(Exercise instructions): Please transcribe exactly, and only, the lines of the data below between the line holding "ATOM 98 C C" and the line holding "ATOM 108 N N", inclusive.

Segment Start: Input for this task

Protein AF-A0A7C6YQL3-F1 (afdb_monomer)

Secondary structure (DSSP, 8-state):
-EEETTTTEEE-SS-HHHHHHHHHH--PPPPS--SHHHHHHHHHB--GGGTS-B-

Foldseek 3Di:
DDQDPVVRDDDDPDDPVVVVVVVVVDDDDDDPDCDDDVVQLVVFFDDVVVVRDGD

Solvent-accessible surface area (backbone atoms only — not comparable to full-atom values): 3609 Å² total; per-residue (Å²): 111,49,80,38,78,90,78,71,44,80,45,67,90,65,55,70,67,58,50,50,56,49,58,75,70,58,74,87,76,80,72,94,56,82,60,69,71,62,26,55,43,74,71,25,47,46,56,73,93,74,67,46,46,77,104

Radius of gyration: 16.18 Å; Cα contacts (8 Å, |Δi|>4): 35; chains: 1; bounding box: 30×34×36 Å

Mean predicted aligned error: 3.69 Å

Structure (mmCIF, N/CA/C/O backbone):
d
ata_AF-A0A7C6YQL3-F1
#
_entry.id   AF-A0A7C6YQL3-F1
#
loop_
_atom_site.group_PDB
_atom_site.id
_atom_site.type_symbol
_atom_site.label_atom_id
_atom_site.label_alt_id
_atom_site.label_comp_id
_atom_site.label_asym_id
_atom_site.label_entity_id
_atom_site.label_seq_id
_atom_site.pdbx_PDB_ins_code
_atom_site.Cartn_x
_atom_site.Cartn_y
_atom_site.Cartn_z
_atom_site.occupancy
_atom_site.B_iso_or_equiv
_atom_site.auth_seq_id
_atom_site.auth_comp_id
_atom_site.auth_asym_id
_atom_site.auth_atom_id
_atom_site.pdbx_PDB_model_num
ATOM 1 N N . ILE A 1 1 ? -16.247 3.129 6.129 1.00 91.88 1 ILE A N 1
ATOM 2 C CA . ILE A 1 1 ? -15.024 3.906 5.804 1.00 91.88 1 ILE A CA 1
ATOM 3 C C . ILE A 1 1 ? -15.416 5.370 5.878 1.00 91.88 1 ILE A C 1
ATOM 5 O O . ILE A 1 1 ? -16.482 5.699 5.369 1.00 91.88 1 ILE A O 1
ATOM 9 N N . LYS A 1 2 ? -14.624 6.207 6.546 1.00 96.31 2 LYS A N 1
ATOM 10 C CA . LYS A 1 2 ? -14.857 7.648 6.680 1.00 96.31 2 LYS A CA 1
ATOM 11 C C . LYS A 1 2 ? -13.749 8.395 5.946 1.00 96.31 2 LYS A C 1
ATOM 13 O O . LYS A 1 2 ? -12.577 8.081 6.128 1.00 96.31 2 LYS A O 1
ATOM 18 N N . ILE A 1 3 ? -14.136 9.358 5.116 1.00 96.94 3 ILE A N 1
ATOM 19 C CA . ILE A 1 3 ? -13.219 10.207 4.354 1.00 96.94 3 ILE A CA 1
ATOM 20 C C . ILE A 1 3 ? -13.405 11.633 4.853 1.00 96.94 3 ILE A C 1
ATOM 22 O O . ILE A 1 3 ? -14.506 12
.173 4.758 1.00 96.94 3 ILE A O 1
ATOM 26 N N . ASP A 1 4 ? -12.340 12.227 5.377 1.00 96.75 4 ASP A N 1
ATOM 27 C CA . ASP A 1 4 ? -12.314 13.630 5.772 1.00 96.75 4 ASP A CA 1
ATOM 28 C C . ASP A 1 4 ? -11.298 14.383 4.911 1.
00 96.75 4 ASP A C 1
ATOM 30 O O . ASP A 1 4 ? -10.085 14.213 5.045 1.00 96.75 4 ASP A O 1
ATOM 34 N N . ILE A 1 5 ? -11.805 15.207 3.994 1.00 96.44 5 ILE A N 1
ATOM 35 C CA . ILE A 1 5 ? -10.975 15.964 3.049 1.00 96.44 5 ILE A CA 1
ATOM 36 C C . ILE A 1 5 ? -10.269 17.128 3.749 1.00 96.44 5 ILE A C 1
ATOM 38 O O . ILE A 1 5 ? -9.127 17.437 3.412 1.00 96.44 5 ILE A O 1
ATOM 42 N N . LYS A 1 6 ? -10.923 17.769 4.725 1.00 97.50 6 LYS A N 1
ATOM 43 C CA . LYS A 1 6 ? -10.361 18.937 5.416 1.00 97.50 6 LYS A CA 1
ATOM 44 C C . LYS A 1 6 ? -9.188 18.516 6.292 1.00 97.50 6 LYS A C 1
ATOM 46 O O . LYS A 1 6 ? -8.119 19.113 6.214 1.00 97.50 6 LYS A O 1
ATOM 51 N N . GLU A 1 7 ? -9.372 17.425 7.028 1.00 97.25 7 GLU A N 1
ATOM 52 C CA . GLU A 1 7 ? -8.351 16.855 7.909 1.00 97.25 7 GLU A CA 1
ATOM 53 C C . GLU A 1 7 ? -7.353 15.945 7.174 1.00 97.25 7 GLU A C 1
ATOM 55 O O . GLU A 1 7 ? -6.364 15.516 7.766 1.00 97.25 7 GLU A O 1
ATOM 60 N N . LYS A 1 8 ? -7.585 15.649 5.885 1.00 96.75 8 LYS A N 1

Segment End: Input for this task
Segment Start: Input for this task

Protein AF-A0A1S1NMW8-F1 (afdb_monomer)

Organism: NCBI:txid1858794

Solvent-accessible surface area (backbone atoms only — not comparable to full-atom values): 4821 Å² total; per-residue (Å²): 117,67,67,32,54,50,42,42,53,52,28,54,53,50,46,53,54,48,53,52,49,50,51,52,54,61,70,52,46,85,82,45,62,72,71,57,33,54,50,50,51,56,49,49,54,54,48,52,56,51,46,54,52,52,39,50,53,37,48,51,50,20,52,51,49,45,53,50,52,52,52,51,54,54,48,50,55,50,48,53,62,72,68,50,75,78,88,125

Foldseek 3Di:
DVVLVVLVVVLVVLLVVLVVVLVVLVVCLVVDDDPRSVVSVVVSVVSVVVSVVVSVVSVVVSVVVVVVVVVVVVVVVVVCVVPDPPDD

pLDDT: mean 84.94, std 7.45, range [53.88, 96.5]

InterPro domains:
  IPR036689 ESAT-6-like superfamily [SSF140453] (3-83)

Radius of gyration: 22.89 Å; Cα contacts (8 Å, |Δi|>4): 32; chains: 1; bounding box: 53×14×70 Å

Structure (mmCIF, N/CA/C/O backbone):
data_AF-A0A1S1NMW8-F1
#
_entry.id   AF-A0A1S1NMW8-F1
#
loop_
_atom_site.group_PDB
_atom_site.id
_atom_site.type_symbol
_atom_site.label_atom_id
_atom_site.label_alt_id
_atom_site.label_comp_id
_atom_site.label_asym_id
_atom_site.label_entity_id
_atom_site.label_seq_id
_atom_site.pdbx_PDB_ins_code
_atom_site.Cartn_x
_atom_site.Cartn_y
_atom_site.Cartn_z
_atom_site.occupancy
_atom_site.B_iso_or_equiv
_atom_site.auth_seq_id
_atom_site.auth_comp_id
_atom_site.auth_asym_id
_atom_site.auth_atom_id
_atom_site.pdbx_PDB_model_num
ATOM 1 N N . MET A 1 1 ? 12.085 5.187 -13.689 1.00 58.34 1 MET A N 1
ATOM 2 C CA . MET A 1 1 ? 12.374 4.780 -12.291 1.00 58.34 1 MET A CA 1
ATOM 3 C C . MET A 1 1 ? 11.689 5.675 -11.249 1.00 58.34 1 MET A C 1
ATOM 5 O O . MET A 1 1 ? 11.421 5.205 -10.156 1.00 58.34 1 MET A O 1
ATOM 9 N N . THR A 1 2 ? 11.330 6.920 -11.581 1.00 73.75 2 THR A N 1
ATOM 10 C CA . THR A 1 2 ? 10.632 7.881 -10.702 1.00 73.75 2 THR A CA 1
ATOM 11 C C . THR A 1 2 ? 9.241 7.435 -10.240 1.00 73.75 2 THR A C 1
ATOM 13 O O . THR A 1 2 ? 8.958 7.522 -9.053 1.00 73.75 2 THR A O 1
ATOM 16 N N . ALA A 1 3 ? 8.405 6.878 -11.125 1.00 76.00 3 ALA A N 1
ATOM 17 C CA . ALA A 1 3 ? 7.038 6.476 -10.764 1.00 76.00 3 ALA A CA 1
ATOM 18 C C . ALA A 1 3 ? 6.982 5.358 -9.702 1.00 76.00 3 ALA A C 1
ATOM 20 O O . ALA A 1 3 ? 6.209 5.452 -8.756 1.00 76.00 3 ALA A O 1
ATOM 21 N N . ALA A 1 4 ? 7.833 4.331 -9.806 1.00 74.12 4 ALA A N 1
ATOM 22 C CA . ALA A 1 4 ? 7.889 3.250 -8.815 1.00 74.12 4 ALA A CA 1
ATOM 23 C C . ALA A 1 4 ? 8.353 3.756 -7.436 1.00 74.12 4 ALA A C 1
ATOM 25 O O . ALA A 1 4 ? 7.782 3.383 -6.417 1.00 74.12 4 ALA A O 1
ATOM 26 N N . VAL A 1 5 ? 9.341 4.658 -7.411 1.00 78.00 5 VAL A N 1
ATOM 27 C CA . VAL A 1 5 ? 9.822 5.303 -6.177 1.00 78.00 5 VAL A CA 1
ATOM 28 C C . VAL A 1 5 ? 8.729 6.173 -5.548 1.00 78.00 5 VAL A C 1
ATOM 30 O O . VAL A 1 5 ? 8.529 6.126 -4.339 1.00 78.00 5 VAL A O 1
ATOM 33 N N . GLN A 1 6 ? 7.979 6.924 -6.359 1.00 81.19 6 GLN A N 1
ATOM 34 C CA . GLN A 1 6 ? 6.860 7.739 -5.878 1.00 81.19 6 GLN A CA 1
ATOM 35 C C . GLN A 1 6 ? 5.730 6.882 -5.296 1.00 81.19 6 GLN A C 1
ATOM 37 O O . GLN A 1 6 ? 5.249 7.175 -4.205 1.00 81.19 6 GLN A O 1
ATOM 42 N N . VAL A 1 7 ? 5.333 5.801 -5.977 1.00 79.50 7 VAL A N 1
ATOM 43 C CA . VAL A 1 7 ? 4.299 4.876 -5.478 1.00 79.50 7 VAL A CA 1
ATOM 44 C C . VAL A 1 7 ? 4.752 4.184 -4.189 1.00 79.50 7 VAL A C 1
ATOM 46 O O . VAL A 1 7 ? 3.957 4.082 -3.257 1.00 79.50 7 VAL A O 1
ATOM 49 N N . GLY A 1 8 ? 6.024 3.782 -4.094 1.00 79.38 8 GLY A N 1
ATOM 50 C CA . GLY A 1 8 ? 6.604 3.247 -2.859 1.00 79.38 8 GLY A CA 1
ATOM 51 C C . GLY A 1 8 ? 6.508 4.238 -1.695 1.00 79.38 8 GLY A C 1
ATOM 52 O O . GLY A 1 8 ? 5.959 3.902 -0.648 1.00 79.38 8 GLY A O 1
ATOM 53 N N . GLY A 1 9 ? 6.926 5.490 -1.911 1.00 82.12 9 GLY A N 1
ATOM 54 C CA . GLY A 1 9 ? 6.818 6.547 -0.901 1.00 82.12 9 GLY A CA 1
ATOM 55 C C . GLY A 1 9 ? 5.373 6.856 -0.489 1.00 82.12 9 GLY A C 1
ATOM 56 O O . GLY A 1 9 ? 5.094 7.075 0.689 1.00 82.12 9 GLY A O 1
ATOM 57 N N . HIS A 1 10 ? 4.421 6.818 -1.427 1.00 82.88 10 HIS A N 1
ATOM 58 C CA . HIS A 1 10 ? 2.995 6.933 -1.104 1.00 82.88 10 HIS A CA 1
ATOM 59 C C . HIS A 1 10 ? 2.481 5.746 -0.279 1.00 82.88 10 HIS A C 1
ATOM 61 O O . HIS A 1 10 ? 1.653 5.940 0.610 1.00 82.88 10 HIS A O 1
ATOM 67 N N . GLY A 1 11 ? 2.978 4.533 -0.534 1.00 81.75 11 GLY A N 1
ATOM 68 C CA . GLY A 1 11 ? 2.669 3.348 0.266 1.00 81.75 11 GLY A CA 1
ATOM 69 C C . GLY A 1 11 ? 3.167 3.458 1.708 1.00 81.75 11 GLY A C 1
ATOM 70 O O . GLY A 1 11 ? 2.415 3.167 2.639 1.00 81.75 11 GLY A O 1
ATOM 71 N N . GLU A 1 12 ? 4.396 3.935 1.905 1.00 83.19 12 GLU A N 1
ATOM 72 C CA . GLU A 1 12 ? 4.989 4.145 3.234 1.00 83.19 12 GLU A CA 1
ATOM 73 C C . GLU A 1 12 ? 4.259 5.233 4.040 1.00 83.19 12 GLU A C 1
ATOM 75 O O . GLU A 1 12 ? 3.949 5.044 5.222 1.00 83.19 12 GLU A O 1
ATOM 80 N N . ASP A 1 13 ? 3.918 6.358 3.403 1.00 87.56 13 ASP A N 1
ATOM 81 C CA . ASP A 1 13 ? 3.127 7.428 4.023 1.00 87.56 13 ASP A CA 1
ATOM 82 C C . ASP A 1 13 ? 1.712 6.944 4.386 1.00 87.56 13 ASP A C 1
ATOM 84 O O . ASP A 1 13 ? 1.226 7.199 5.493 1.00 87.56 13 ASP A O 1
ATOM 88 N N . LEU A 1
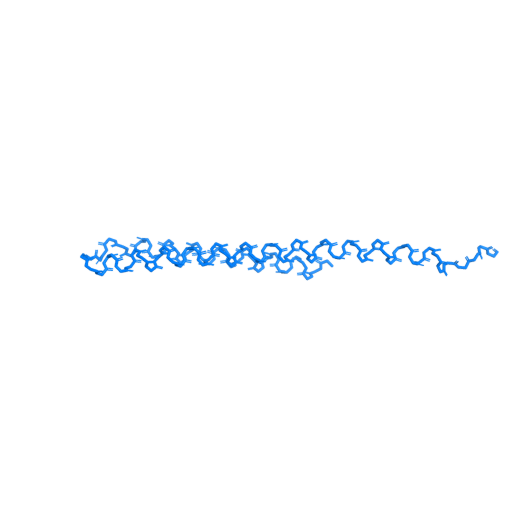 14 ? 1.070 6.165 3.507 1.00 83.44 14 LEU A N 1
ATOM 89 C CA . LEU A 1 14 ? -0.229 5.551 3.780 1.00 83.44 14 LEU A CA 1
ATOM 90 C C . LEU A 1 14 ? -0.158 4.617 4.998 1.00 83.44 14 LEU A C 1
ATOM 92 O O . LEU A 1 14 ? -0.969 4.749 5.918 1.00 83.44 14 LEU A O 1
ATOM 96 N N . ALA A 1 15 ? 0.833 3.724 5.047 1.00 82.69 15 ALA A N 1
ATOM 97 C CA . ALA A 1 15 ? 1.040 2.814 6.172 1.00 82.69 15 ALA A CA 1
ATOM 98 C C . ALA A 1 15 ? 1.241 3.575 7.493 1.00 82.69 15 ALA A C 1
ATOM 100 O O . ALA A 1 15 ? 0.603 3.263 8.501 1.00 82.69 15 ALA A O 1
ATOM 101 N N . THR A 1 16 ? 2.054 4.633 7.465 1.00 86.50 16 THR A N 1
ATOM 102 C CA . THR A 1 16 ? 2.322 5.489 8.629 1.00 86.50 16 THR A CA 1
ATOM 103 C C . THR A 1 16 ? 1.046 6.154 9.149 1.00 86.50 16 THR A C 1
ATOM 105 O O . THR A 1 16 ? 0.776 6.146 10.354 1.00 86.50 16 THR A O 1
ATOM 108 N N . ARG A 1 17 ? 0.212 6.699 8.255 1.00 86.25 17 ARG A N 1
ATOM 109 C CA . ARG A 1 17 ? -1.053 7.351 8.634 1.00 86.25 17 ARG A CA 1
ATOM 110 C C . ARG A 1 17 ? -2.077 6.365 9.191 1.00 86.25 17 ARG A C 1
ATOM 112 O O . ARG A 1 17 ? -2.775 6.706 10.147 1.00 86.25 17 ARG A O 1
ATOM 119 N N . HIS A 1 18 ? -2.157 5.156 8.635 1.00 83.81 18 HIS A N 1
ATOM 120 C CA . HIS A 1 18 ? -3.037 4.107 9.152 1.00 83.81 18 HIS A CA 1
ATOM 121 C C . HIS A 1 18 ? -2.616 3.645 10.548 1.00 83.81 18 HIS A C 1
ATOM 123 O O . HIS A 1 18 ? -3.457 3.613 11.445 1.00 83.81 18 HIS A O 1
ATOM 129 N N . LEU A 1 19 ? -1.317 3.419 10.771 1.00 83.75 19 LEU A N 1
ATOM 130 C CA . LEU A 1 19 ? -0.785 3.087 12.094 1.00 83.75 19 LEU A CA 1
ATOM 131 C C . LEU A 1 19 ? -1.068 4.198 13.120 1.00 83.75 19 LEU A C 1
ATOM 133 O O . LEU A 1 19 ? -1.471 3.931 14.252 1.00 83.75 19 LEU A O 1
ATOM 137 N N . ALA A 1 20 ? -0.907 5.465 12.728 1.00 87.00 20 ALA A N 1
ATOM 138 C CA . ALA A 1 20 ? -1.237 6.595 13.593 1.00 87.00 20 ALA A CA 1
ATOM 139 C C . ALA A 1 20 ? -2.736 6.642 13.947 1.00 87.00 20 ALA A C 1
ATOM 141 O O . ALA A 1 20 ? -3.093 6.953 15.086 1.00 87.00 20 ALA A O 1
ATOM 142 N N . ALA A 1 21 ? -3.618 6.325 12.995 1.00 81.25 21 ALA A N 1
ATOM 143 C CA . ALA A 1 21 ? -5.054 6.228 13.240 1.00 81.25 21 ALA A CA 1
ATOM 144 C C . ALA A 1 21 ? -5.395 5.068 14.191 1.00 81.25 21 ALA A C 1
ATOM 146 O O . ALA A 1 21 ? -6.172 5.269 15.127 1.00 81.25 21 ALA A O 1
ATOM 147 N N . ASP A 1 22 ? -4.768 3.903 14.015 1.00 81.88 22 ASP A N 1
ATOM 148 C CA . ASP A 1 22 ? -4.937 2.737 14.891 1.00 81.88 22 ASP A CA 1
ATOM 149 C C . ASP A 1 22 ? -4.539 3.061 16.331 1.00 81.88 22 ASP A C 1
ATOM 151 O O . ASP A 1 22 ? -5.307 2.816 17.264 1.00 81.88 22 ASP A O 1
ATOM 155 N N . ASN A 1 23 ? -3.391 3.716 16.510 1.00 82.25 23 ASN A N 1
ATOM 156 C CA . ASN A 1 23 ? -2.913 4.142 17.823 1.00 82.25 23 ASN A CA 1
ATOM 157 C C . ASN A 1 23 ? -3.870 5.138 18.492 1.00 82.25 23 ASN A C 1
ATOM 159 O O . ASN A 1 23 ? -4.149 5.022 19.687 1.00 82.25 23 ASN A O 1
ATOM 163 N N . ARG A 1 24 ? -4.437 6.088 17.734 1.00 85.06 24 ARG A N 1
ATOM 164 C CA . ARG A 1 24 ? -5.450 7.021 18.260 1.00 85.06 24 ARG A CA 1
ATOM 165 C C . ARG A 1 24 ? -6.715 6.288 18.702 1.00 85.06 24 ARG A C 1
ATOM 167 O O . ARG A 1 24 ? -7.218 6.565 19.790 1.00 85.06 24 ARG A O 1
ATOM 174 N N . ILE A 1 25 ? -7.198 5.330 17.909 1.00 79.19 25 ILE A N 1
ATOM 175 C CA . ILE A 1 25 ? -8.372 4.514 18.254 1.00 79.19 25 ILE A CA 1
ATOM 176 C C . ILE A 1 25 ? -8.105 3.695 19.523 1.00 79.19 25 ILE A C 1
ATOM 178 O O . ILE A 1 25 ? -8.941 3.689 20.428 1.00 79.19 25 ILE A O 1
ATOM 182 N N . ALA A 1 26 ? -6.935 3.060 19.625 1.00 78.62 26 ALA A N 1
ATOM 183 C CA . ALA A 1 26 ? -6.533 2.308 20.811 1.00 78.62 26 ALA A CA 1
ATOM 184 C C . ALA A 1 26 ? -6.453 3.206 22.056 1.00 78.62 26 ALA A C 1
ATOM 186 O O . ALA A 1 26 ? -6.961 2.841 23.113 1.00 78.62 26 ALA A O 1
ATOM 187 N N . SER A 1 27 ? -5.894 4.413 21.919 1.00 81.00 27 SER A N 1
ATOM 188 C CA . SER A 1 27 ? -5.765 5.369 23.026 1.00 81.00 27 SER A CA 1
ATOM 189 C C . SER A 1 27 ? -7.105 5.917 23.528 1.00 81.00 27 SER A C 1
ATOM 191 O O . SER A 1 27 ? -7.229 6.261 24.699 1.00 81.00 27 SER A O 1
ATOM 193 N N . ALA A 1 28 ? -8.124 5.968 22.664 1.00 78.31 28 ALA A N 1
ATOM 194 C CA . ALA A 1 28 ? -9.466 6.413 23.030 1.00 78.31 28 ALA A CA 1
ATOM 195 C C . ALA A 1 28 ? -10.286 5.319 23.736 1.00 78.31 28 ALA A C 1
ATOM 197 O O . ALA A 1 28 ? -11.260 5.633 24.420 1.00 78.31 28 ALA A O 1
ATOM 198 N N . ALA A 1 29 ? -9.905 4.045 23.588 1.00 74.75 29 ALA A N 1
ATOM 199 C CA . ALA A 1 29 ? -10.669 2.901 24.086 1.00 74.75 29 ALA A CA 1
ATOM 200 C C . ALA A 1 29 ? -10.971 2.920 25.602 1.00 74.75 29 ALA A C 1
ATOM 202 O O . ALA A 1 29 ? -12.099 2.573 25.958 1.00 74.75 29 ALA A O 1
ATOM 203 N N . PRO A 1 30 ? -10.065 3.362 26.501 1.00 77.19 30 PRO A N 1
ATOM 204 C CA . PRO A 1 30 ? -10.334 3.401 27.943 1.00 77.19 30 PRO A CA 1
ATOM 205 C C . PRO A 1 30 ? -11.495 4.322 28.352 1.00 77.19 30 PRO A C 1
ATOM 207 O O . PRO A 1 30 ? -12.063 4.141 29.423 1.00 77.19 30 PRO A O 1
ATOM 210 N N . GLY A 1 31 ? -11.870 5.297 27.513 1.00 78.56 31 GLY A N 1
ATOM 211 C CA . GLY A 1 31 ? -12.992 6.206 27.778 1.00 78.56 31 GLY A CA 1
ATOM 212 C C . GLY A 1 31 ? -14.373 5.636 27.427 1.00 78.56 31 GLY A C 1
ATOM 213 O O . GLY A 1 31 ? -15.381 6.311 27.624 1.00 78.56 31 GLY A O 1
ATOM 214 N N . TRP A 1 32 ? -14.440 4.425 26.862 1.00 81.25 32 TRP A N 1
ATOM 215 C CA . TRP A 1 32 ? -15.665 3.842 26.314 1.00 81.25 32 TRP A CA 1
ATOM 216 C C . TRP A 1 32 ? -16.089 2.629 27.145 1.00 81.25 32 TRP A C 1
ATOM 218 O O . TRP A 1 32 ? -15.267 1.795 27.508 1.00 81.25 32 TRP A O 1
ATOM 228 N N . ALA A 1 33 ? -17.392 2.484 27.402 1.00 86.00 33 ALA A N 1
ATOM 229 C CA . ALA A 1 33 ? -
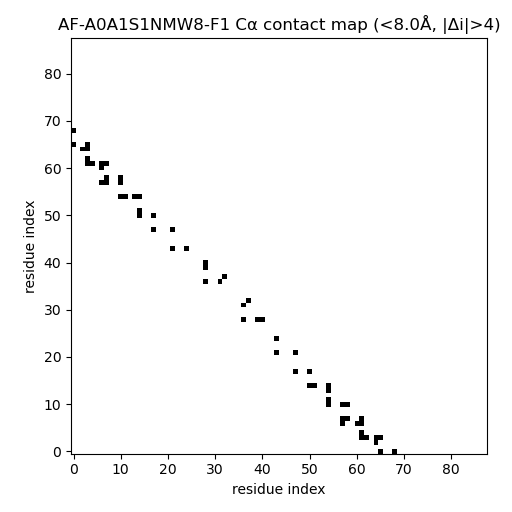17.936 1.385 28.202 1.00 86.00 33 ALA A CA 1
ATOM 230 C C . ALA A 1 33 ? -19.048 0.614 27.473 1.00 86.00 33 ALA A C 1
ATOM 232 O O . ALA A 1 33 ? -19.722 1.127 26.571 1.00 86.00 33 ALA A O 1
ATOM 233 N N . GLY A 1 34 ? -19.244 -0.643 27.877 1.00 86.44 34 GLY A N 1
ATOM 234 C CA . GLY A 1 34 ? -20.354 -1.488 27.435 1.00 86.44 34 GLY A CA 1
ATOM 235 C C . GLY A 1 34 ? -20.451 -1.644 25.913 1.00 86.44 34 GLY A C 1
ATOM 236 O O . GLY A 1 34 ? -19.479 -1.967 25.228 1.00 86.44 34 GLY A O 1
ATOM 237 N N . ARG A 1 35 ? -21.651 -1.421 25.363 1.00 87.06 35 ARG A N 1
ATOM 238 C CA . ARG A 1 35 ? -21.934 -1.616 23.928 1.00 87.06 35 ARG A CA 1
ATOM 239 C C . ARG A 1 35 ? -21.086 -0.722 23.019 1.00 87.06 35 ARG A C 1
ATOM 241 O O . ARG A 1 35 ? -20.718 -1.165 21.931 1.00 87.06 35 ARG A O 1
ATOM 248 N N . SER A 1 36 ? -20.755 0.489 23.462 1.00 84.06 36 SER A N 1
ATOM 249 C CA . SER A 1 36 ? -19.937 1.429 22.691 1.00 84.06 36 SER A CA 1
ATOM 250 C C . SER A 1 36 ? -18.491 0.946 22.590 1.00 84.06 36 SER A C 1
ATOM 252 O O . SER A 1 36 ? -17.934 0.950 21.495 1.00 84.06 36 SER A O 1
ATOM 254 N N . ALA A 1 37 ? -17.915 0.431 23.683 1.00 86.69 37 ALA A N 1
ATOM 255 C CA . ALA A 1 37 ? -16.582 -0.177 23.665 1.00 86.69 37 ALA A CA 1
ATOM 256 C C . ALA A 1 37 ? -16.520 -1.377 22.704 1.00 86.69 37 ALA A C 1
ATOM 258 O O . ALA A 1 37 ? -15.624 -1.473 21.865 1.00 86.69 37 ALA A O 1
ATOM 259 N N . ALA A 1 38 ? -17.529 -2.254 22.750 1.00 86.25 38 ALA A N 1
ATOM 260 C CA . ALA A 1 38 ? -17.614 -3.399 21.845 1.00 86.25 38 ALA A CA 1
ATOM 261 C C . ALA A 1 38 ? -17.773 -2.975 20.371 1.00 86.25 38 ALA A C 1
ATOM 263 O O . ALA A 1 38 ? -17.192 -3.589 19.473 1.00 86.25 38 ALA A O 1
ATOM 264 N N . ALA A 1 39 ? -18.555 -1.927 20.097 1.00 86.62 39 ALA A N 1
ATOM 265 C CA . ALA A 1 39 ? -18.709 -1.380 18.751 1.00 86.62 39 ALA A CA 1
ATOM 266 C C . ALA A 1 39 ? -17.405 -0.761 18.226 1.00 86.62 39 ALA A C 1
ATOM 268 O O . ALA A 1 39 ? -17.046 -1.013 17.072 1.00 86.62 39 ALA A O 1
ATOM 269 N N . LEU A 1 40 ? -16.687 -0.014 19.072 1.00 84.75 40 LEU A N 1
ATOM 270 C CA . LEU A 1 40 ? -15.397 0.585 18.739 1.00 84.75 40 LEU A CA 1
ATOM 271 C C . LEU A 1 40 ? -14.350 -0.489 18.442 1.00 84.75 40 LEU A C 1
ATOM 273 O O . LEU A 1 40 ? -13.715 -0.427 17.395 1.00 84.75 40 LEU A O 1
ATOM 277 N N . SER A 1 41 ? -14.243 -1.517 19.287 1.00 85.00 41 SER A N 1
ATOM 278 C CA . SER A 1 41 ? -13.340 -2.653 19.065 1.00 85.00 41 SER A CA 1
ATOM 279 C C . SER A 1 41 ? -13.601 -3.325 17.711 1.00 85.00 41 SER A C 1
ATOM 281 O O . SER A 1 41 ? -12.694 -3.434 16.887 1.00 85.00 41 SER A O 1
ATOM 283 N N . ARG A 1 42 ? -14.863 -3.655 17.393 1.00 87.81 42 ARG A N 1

Segment End: Input for this task

(Task answer):
ATOM 98 C C . ALA A 1 15 ? 1.241 3.575 7.493 1.00 82.69 15 ALA A C 1
ATOM 100 O O . ALA A 1 15 ? 0.603 3.263 8.501 1.00 82.69 15 ALA A O 1
ATOM 101 N N . THR A 1 16 ? 2.054 4.633 7.465 1.00 86.50 16 THR A N 1
ATOM 102 C CA . THR A 1 16 ? 2.322 5.489 8.629 1.00 86.50 16 THR A CA 1
ATOM 103 C C . THR A 1 16 ? 1.046 6.154 9.149 1.00 86.50 16 THR A C 1
ATOM 105 O O . THR A 1 16 ? 0.776 6.146 10.354 1.00 86.50 16 THR A O 1
ATOM 108 N N . ARG A 1 17 ? 0.212 6.699 8.255 1.00 86.25 17 ARG A N 1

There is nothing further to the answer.